# Sdcard Slot Failing? R/w Switching Often To R/o ... Or Rom Issue? [Cm4Dx-Gb 111019 / Over .605 Ota From .602 Sbf]



## Barney Stinson (Oct 25, 2011)

'Cannot write to SDCard' type errors are increasing in frequency. Until recently I had only associated the behavior while the mapping app Waze was running. The SVOX TTS would stop talking in the other map app and switch to bings and bongs.

The card shows as mounted, and I can browse files on it. Using Root Explorer I toggle R/O back to R/W.

First I thought my class10 SDcard was failing. So I replaced it. I am not a heavy media user. I take the occasional photo to feed to my contact provider.

Now many applications hiccup or freeze the phone and I suspect the SDcard switching to R/W. Taking screenshots sometimes fails with 'null' errors. After switching SDcard back to R/W all is well again... sometimes for the rest of the day sometimes only for a few minutes or seconds.

I have send logcats to a number of developers. In the red are java i/o errors, but those are likely after R/O manifests.

I don't have a 'free' VZW upgrade, and I don't pay insurance extortion (not ok receiving refurbished electronics).

If I were more knowledgeable I would have written a bash script for cron (cron4phone) to check if sdcard is R/O then set to R/W... every three minutes or so? Unless there is a better solution? [buying a new phone is not an option]

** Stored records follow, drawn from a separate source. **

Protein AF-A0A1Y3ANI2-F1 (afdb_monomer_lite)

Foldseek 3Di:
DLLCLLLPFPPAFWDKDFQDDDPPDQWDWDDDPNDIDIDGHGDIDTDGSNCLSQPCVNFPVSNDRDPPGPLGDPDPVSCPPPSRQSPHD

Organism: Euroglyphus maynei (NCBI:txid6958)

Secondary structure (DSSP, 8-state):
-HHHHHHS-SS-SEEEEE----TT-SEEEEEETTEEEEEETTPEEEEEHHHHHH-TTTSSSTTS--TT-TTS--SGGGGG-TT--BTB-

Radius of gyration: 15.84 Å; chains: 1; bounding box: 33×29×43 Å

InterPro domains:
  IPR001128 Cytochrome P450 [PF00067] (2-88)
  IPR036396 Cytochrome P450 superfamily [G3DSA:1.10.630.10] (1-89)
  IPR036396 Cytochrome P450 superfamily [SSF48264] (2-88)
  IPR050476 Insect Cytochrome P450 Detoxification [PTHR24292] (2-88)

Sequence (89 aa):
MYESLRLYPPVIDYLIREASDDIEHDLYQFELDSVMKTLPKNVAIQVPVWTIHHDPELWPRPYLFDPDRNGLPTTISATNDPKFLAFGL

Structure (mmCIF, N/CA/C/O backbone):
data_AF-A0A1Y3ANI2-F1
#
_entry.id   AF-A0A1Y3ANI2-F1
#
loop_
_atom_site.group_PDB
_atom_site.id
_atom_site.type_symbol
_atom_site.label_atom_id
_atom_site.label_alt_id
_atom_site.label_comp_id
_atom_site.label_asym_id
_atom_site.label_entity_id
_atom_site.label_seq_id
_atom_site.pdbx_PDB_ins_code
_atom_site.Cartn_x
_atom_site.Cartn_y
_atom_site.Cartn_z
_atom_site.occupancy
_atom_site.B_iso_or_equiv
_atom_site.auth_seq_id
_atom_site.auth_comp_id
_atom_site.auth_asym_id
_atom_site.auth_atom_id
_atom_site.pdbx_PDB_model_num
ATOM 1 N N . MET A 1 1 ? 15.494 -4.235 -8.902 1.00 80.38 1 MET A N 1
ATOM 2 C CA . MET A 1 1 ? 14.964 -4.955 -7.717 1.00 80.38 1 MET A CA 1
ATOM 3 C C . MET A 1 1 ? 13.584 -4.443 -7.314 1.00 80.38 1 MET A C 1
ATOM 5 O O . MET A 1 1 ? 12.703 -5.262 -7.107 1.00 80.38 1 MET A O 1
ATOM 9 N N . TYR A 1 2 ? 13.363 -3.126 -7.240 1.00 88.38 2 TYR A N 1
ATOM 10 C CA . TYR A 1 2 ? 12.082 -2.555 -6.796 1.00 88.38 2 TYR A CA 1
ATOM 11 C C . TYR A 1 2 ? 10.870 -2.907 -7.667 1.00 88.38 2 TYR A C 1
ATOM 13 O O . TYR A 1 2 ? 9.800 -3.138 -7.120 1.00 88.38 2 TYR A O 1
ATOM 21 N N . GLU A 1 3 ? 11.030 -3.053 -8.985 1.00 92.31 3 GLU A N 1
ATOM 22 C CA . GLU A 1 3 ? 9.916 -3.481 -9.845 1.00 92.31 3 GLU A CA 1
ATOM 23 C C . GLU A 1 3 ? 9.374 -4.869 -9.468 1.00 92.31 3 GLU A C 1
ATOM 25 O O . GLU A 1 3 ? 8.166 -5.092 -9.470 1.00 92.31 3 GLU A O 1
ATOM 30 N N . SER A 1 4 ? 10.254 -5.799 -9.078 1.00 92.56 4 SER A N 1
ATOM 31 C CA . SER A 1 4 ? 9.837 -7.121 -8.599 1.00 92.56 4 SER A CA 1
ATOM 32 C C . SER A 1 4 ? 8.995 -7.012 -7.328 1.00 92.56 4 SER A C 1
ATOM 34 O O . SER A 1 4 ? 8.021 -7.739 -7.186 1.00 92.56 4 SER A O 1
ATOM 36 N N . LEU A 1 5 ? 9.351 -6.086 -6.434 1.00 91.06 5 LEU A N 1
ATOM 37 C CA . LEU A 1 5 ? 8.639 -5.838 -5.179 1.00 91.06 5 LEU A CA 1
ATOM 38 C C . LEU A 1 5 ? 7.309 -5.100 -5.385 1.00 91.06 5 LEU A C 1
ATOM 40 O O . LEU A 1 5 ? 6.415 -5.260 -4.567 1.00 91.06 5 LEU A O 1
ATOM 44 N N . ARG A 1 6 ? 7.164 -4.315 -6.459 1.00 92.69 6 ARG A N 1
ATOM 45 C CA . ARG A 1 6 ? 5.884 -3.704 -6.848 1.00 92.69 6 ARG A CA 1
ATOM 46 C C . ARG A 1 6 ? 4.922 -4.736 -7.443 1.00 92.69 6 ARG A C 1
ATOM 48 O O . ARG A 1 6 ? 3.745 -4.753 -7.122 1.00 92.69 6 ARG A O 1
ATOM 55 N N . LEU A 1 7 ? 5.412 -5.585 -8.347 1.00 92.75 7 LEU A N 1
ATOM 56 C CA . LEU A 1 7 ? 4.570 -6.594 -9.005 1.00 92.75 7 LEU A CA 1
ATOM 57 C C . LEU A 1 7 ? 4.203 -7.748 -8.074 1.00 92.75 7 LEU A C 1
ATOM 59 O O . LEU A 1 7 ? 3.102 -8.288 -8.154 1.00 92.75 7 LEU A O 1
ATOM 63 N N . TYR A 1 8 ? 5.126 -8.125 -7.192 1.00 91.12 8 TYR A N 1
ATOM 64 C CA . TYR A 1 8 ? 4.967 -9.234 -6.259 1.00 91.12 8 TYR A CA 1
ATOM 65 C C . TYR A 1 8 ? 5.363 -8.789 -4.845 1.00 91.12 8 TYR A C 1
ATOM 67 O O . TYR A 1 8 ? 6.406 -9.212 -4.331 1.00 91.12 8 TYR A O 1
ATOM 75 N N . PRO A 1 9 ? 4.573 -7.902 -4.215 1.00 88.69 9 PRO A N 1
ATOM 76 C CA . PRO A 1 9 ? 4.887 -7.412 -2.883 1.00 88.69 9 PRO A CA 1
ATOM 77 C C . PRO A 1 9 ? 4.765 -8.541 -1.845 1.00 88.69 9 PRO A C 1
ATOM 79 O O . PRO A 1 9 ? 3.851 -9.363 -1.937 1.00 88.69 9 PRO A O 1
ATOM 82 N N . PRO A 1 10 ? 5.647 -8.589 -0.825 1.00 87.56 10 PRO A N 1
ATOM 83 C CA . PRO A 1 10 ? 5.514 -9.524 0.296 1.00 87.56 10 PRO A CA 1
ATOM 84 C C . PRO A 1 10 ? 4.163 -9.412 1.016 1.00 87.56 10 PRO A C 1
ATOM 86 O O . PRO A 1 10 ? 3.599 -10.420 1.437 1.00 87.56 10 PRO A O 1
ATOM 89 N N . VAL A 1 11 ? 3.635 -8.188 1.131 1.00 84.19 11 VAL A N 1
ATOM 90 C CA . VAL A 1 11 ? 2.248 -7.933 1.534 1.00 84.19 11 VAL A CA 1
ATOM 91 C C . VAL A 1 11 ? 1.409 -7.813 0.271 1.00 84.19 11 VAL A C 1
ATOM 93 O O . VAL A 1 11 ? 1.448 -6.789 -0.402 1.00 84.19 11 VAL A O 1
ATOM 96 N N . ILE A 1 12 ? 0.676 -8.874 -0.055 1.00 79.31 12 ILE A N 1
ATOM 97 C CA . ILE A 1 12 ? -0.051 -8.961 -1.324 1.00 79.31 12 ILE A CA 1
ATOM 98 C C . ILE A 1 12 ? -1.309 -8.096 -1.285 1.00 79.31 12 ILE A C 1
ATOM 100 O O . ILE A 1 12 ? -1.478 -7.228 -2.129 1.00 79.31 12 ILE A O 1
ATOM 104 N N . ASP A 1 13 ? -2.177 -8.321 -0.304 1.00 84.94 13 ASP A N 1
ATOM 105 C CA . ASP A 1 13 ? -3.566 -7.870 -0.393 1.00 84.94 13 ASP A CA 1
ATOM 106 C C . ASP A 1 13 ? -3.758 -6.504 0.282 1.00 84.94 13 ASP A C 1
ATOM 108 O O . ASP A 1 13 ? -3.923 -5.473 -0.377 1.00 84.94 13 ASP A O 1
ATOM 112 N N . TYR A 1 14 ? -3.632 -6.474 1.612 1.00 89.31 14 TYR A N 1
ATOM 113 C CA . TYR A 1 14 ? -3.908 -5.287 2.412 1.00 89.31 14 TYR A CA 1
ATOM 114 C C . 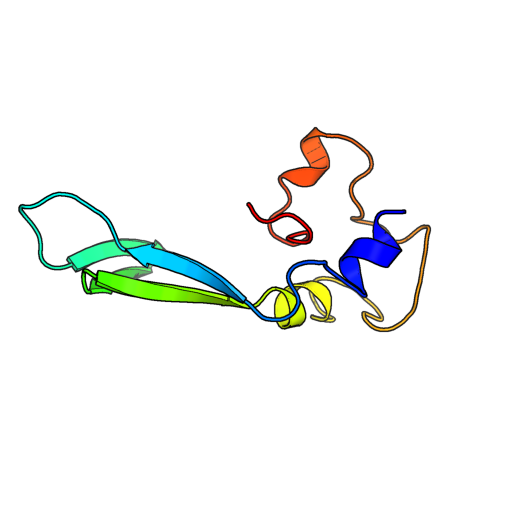TYR A 1 14 ? -2.876 -5.084 3.519 1.00 89.31 14 TYR A C 1
ATOM 116 O O . TYR A 1 14 ? -2.464 -6.034 4.187 1.00 89.31 14 TYR A O 1
ATOM 124 N N . LEU A 1 15 ? -2.536 -3.822 3.785 1.00 89.94 15 LEU A N 1
ATOM 125 C CA . LEU A 1 15 ? -2.005 -3.420 5.087 1.00 89.94 15 LEU A CA 1
ATOM 126 C C . LEU A 1 15 ? -3.188 -3.079 5.984 1.00 89.94 15 LEU A C 1
ATOM 128 O O . LEU A 1 15 ? -4.052 -2.291 5.603 1.00 89.94 15 LEU A O 1
ATOM 132 N N . ILE A 1 16 ? -3.209 -3.650 7.182 1.00 89.19 16 ILE A N 1
ATOM 133 C CA . ILE A 1 16 ? -4.269 -3.395 8.154 1.00 89.19 16 ILE A CA 1
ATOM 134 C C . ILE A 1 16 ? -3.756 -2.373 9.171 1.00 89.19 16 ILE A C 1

*Please, may I have a bash savvy volunteer?*

I suspect many other people perceive this as sdcard failure.

rrrrg


----------



## amm5890 (Jun 23, 2011)

i have no clue what could be wrong, and you have probably done my next statement a few time, but you could always back up all your apps and wipe everything then re-flash, always works when im having problems...or try a different rom.


----------



## blackadept (Jun 13, 2011)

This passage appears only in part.